This word belongs to that special class of words like monosyllabic that absolutely do not describe themselves. It may look like it’s a collection of cups (u o u n) spilling or running over (s s s) before your very eyes (e e), but if they have, what’s left in them is… exiguous. Which is to say, scanty. Meagre. Minimal. Crossed out, x.

Exiguousness does have a slightly briefer synonym, exiguity, but somehow that’s not quite as much fun, is it? They both come from exiguous, as I have implied. And exiguous is a word I am rather fond of. It’s fun to describe small things in large ways, like “a whole lot of not much.” There’s nothing wrong with being playful! There’s also nothing wrong with being expressive, and at least for me, exiguous has a sense of the exertion required in squeezing the last few drops out of a sponge.

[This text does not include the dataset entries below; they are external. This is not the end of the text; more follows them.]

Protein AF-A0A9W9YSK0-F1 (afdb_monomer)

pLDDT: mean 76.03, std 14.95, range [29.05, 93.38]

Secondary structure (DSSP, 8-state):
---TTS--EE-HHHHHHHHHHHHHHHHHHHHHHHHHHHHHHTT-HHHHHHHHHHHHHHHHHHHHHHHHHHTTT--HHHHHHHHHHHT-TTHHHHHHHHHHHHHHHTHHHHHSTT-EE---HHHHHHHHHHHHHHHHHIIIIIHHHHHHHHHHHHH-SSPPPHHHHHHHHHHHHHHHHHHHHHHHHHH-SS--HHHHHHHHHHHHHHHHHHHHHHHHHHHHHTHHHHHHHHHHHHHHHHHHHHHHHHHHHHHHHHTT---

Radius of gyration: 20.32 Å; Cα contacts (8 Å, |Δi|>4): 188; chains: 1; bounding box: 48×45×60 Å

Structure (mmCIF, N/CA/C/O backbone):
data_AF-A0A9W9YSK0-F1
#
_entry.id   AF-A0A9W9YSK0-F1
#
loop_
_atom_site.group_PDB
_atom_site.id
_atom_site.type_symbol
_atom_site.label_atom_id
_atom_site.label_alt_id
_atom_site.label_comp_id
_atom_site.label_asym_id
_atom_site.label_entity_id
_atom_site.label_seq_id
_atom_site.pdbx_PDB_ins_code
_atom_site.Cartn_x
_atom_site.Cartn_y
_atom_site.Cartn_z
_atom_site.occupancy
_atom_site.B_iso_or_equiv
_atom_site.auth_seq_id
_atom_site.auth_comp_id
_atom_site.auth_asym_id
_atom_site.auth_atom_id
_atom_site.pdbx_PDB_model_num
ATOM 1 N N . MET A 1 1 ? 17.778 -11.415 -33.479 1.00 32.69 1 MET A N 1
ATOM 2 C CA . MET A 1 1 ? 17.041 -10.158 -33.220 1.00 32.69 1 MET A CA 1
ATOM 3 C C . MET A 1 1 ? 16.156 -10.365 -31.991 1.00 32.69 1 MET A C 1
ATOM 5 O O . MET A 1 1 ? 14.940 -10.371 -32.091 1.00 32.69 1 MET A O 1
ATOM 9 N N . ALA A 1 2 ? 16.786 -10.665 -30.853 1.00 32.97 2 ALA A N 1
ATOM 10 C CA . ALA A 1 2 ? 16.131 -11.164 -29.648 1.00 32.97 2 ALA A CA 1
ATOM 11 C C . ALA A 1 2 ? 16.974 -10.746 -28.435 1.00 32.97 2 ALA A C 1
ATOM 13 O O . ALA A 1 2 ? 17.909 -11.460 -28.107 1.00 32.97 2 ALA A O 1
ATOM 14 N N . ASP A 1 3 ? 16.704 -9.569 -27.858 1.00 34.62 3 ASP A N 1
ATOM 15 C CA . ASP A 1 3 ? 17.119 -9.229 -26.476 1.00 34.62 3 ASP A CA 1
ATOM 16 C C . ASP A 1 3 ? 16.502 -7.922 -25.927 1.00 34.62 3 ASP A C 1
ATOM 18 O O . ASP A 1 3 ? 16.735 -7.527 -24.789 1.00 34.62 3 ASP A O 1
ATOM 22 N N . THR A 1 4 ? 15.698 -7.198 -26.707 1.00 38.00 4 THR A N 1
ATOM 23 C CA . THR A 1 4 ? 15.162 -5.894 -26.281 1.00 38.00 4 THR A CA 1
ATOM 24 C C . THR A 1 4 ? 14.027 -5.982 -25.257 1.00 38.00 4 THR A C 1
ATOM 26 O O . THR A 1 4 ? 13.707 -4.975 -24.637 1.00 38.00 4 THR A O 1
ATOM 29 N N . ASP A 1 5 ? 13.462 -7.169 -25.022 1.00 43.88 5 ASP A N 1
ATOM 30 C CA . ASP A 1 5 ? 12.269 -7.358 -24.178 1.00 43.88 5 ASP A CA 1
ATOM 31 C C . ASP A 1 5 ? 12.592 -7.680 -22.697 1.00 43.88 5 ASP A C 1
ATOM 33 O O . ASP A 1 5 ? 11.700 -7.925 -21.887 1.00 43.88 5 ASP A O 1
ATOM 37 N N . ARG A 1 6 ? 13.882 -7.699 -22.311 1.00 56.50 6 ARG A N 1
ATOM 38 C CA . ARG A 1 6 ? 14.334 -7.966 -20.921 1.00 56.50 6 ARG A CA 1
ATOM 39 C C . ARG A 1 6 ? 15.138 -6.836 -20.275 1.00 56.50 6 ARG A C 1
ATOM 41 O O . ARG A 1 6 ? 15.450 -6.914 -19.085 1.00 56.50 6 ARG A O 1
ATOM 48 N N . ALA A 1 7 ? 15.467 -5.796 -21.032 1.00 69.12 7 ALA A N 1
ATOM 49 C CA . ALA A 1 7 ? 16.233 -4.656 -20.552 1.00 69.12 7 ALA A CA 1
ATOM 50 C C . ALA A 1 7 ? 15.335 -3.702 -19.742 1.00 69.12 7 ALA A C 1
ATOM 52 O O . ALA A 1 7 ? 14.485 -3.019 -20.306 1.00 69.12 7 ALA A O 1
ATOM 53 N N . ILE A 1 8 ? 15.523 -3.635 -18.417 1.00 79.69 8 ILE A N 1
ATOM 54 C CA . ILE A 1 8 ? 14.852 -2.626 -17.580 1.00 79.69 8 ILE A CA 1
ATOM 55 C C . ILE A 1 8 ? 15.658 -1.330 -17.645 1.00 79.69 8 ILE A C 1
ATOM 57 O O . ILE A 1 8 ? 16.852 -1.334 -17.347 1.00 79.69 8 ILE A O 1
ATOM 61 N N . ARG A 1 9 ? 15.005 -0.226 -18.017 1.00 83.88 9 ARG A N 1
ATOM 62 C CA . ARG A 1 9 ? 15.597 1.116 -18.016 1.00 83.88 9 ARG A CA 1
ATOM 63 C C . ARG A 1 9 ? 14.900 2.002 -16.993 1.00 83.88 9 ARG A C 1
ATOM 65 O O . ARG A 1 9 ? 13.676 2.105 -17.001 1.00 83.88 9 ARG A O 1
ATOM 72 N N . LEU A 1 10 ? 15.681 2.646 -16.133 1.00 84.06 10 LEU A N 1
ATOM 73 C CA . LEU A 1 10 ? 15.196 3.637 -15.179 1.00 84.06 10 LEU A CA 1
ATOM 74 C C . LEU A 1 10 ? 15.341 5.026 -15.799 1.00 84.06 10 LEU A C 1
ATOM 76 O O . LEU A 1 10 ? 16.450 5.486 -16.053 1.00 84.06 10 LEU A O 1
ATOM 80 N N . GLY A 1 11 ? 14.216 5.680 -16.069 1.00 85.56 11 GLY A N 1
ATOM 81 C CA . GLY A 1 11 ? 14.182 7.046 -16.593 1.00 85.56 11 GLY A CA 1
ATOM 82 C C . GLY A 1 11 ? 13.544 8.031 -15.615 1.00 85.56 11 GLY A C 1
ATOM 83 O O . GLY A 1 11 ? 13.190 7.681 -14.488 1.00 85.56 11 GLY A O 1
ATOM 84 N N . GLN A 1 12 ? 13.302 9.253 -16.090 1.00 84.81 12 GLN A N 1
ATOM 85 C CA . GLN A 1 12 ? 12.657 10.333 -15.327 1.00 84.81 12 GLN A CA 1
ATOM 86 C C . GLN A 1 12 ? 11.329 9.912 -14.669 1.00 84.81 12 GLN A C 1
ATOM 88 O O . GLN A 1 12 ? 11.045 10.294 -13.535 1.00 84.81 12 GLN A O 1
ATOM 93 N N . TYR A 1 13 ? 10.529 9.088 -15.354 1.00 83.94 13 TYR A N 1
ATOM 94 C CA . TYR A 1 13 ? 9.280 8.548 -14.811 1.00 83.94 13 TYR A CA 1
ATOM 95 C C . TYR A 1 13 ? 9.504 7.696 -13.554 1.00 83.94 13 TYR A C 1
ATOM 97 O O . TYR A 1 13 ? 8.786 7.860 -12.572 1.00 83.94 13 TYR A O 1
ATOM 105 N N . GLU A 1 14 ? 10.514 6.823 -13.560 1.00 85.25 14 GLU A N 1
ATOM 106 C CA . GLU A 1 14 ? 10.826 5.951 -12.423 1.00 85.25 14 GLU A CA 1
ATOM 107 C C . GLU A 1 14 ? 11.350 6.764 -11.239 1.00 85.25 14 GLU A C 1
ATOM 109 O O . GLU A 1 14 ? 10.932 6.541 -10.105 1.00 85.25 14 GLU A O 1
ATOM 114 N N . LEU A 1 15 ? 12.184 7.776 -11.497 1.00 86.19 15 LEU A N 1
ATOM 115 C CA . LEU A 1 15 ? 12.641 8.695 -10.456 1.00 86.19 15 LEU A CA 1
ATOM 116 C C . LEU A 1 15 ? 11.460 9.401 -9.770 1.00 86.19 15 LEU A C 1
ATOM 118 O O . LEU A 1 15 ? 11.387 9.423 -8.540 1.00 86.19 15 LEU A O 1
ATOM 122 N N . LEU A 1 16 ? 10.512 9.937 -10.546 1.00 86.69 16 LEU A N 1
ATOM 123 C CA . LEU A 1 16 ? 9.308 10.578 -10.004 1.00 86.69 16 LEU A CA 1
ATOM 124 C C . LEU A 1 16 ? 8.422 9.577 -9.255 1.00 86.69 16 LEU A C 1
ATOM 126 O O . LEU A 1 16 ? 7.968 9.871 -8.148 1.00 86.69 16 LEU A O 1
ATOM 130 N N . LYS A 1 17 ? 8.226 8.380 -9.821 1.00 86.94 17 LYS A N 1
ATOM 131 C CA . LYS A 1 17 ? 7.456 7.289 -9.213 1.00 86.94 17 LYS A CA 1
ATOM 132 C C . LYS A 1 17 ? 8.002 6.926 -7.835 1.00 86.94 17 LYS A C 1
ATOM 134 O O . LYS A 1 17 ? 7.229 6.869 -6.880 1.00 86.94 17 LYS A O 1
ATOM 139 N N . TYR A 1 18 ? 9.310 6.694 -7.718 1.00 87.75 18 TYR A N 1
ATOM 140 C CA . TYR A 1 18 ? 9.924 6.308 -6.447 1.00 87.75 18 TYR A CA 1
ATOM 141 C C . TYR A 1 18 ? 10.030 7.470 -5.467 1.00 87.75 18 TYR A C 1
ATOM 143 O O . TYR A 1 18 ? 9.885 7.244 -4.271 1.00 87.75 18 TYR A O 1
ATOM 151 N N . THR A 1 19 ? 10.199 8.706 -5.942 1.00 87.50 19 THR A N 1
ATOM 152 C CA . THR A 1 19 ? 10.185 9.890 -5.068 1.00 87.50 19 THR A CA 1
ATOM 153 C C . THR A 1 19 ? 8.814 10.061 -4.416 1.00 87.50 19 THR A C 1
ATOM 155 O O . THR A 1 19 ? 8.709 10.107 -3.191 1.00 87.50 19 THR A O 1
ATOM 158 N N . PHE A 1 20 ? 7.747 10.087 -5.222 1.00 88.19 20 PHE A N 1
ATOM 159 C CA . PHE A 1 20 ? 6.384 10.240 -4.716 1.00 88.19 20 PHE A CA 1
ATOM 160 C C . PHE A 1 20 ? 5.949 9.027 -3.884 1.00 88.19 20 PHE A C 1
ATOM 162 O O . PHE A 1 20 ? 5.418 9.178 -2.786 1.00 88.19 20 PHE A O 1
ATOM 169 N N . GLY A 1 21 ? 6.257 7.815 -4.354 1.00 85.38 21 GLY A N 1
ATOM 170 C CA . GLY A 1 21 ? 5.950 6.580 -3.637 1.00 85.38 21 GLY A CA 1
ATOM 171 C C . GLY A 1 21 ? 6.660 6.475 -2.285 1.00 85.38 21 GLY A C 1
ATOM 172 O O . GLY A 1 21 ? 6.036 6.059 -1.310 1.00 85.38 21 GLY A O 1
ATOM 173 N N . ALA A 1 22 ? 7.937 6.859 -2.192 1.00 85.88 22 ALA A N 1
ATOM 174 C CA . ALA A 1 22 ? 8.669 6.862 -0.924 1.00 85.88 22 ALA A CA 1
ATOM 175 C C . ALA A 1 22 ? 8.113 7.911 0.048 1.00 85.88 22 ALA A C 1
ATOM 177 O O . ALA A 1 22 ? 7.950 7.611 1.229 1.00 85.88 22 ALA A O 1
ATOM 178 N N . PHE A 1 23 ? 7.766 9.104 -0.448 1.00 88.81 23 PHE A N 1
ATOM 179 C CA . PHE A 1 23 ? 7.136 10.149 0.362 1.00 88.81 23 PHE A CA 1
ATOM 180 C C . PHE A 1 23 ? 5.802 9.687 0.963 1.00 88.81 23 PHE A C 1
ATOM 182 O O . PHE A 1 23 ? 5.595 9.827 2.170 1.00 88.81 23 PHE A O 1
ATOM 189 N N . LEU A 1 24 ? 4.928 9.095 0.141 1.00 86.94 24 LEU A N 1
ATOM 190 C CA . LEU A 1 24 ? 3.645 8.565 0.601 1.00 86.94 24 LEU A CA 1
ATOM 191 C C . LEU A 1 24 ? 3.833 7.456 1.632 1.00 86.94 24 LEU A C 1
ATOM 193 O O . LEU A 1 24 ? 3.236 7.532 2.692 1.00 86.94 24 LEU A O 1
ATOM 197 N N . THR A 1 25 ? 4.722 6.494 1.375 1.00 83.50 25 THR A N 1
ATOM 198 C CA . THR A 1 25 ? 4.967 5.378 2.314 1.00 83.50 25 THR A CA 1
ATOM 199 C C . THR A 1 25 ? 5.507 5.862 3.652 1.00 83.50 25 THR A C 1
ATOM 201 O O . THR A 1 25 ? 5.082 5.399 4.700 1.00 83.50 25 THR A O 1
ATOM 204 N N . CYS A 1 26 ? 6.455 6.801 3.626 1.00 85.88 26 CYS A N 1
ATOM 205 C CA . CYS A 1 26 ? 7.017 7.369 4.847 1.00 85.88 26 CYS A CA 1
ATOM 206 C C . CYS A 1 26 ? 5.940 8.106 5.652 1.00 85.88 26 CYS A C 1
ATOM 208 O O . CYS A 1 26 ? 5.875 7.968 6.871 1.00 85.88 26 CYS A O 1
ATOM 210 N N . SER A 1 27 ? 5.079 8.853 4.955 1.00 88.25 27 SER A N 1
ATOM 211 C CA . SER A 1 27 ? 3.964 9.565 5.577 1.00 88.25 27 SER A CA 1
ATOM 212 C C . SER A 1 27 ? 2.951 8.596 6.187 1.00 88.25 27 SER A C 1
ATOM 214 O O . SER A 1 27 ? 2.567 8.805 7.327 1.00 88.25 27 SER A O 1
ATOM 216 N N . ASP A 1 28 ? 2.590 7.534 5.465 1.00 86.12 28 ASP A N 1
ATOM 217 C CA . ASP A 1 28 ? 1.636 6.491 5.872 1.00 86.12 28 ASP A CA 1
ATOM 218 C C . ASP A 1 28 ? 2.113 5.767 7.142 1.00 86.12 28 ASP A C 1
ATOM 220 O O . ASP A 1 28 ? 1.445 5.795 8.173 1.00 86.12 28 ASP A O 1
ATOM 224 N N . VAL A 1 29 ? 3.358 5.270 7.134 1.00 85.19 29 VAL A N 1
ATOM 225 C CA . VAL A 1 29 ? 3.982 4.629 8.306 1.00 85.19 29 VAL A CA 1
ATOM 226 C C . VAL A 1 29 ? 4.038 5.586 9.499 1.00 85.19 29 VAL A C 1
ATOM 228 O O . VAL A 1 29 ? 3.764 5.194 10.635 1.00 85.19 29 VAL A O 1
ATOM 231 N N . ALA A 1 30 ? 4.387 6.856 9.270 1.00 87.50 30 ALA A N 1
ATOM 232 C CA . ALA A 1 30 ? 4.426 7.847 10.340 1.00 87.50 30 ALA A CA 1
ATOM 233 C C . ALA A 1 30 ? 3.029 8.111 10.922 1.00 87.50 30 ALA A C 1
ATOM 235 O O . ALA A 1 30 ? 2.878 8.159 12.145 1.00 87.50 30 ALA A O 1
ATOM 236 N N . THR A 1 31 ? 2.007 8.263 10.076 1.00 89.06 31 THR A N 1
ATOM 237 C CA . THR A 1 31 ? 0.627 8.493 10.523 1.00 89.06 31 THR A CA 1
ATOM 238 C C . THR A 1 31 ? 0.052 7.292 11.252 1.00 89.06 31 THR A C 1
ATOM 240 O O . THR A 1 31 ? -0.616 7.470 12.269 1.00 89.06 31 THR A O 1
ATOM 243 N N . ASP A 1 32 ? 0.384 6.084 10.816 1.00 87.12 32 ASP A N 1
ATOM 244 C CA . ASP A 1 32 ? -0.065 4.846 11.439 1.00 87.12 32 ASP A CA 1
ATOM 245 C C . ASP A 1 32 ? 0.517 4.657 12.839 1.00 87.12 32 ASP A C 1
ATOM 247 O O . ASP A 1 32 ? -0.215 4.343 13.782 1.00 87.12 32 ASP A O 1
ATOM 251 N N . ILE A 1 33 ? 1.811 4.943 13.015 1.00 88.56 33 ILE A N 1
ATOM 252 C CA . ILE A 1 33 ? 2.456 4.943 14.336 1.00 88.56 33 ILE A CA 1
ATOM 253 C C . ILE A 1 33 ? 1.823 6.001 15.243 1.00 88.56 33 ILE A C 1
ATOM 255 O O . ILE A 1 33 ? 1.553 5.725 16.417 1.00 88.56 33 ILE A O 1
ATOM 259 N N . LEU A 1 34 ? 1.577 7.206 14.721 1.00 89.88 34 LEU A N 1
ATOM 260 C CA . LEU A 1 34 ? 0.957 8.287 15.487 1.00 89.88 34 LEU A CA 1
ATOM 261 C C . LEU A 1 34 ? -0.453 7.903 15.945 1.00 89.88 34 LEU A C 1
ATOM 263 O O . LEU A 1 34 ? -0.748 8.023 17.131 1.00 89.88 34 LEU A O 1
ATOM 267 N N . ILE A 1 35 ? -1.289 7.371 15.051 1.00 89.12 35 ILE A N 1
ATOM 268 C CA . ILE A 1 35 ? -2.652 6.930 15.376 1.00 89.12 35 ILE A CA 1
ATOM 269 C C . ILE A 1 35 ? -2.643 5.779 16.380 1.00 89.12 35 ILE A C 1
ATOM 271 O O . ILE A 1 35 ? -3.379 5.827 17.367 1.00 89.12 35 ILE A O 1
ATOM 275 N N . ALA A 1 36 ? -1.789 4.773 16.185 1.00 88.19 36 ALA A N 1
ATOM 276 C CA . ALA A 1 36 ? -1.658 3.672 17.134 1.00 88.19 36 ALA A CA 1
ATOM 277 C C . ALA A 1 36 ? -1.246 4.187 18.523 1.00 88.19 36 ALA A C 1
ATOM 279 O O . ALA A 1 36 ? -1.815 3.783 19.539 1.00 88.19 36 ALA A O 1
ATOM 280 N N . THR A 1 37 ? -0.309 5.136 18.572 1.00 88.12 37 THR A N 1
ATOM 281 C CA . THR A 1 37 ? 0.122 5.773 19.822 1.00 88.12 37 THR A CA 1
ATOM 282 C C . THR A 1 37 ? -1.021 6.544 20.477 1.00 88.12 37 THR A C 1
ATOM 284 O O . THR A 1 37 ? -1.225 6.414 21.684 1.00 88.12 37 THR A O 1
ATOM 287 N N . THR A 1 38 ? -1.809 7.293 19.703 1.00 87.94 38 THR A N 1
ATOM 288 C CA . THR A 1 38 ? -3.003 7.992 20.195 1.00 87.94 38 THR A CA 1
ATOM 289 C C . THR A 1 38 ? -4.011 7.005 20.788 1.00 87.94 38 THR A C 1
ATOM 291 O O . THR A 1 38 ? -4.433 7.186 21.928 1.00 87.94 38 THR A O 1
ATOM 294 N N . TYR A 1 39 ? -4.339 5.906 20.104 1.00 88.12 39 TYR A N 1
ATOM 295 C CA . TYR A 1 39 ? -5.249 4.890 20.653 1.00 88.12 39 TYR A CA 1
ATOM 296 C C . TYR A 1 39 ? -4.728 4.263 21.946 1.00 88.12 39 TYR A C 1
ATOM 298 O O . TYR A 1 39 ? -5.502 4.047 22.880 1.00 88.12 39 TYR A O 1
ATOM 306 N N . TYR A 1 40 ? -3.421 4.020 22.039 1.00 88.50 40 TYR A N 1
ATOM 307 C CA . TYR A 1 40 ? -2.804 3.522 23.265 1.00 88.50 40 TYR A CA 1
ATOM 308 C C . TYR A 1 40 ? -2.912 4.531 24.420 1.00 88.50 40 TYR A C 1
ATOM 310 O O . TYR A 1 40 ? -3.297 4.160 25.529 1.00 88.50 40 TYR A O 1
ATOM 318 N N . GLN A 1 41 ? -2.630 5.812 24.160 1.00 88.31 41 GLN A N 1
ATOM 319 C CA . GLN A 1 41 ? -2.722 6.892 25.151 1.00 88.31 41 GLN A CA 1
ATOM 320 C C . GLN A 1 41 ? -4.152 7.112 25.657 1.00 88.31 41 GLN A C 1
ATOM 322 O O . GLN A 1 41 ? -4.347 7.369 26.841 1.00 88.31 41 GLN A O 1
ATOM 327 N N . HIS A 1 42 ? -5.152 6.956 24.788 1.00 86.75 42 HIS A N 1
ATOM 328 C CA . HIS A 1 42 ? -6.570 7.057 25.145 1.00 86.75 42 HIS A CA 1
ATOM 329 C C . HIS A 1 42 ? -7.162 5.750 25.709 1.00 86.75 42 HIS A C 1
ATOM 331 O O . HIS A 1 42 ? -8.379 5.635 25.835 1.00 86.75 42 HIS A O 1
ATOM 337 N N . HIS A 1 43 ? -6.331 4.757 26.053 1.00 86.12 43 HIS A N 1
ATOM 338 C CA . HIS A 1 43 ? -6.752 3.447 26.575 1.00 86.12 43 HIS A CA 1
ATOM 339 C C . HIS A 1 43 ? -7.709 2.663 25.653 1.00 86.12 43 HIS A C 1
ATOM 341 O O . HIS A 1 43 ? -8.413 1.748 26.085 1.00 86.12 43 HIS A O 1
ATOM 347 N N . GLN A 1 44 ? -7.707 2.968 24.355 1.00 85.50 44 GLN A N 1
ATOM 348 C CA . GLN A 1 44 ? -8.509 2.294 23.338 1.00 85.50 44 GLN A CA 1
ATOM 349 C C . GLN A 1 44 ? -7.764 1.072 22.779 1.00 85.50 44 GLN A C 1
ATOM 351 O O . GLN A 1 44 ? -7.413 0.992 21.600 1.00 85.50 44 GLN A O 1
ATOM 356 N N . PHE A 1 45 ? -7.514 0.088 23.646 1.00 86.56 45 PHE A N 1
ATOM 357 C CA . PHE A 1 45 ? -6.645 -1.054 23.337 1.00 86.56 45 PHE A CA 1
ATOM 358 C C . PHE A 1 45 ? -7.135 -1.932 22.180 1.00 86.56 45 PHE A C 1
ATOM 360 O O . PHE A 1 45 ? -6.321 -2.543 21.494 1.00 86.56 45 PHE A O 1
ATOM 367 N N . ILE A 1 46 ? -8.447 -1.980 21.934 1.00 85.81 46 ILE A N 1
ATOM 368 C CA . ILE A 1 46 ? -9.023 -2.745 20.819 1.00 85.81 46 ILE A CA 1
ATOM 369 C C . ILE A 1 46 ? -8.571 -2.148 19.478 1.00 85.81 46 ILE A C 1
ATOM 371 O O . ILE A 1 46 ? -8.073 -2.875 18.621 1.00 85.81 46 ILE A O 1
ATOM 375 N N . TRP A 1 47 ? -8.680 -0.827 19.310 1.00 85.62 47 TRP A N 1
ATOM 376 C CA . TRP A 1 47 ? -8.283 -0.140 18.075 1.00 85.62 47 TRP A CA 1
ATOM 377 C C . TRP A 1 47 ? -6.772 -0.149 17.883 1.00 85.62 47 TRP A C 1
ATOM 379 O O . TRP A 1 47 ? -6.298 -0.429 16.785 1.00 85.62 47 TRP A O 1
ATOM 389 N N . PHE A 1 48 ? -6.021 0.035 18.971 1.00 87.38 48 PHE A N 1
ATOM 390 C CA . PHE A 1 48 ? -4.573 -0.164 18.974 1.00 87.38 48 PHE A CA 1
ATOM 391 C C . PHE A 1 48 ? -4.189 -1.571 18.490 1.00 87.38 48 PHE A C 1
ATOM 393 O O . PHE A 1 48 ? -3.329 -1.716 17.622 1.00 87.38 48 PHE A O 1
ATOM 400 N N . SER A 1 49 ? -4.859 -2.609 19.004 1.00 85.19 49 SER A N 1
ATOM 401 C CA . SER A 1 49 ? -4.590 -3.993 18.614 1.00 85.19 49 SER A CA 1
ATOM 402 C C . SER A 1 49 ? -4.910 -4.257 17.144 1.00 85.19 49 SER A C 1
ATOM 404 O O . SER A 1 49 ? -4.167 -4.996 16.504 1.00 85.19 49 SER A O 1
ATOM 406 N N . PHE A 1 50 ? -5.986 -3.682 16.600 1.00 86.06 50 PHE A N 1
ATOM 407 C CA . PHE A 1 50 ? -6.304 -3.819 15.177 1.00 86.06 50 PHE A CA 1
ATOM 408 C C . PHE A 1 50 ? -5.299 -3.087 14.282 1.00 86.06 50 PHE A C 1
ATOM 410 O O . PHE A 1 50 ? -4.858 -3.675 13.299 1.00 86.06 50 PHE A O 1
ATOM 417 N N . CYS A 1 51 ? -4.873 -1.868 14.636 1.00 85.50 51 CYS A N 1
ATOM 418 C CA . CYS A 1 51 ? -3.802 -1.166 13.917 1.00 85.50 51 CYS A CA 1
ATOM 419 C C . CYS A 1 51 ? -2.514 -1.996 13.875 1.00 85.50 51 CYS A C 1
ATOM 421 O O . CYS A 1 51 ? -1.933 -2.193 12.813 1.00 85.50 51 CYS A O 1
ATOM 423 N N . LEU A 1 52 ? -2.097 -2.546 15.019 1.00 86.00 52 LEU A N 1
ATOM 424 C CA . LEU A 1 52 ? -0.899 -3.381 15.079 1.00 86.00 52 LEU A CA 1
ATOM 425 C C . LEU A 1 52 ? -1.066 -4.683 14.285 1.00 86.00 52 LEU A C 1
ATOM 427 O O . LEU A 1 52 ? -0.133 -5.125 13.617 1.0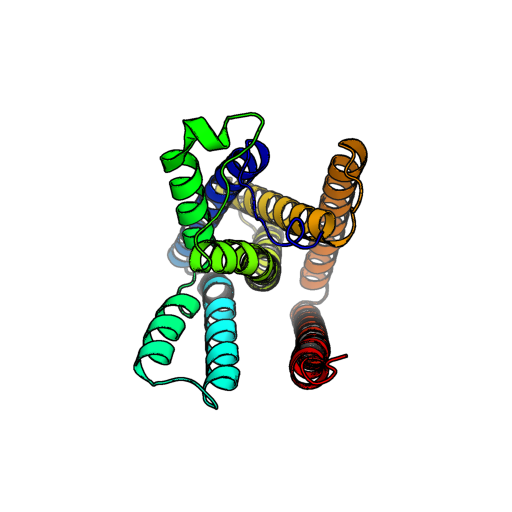0 86.00 52 LEU A O 1
ATOM 431 N N . ALA A 1 53 ? -2.250 -5.297 14.343 1.00 84.56 53 ALA A N 1
ATOM 432 C CA . ALA A 1 53 ? -2.542 -6.504 13.585 1.00 84.56 53 ALA A CA 1
ATOM 433 C C . ALA A 1 53 ? -2.459 -6.248 12.077 1.00 84.56 53 ALA A C 1
ATOM 435 O O . ALA A 1 53 ? -1.804 -7.025 11.393 1.00 84.56 53 ALA A O 1
ATOM 436 N N . PHE A 1 54 ? -3.051 -5.169 11.558 1.00 83.25 54 PHE A N 1
ATOM 437 C CA . PHE A 1 54 ? -2.991 -4.864 10.125 1.00 83.25 54 PHE A CA 1
ATOM 438 C C . PHE A 1 54 ? -1.585 -4.500 9.639 1.00 83.25 54 PHE A C 1
ATOM 440 O O . PHE A 1 54 ? -1.244 -4.889 8.531 1.00 83.25 54 PHE A O 1
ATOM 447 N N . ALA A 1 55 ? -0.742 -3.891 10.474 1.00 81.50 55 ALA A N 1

Where did exiguous come from? Latin exigere, which also gave us exigent and exact. It meant ‘weigh strictly’ or ‘measure against a standard’. Now, of course, you can also weigh abundant things strictly, but you won’t get a baker’s dozen or a butcher’s pound (a butcher’s pound, by the way, is what a butcher will typically give you if you ask for a pound: a bit more than a pound – but the difference from a baker’s dozen is that they charge you for the extra). And to those of us who are used to getting more than we asked for, getting just exactly what we asked for can seem rather… skimpy.

But words are free, and even when they’re not, a long word costs no more than a short one. So luxuriate in the inexiguousness of this one. Nuff said.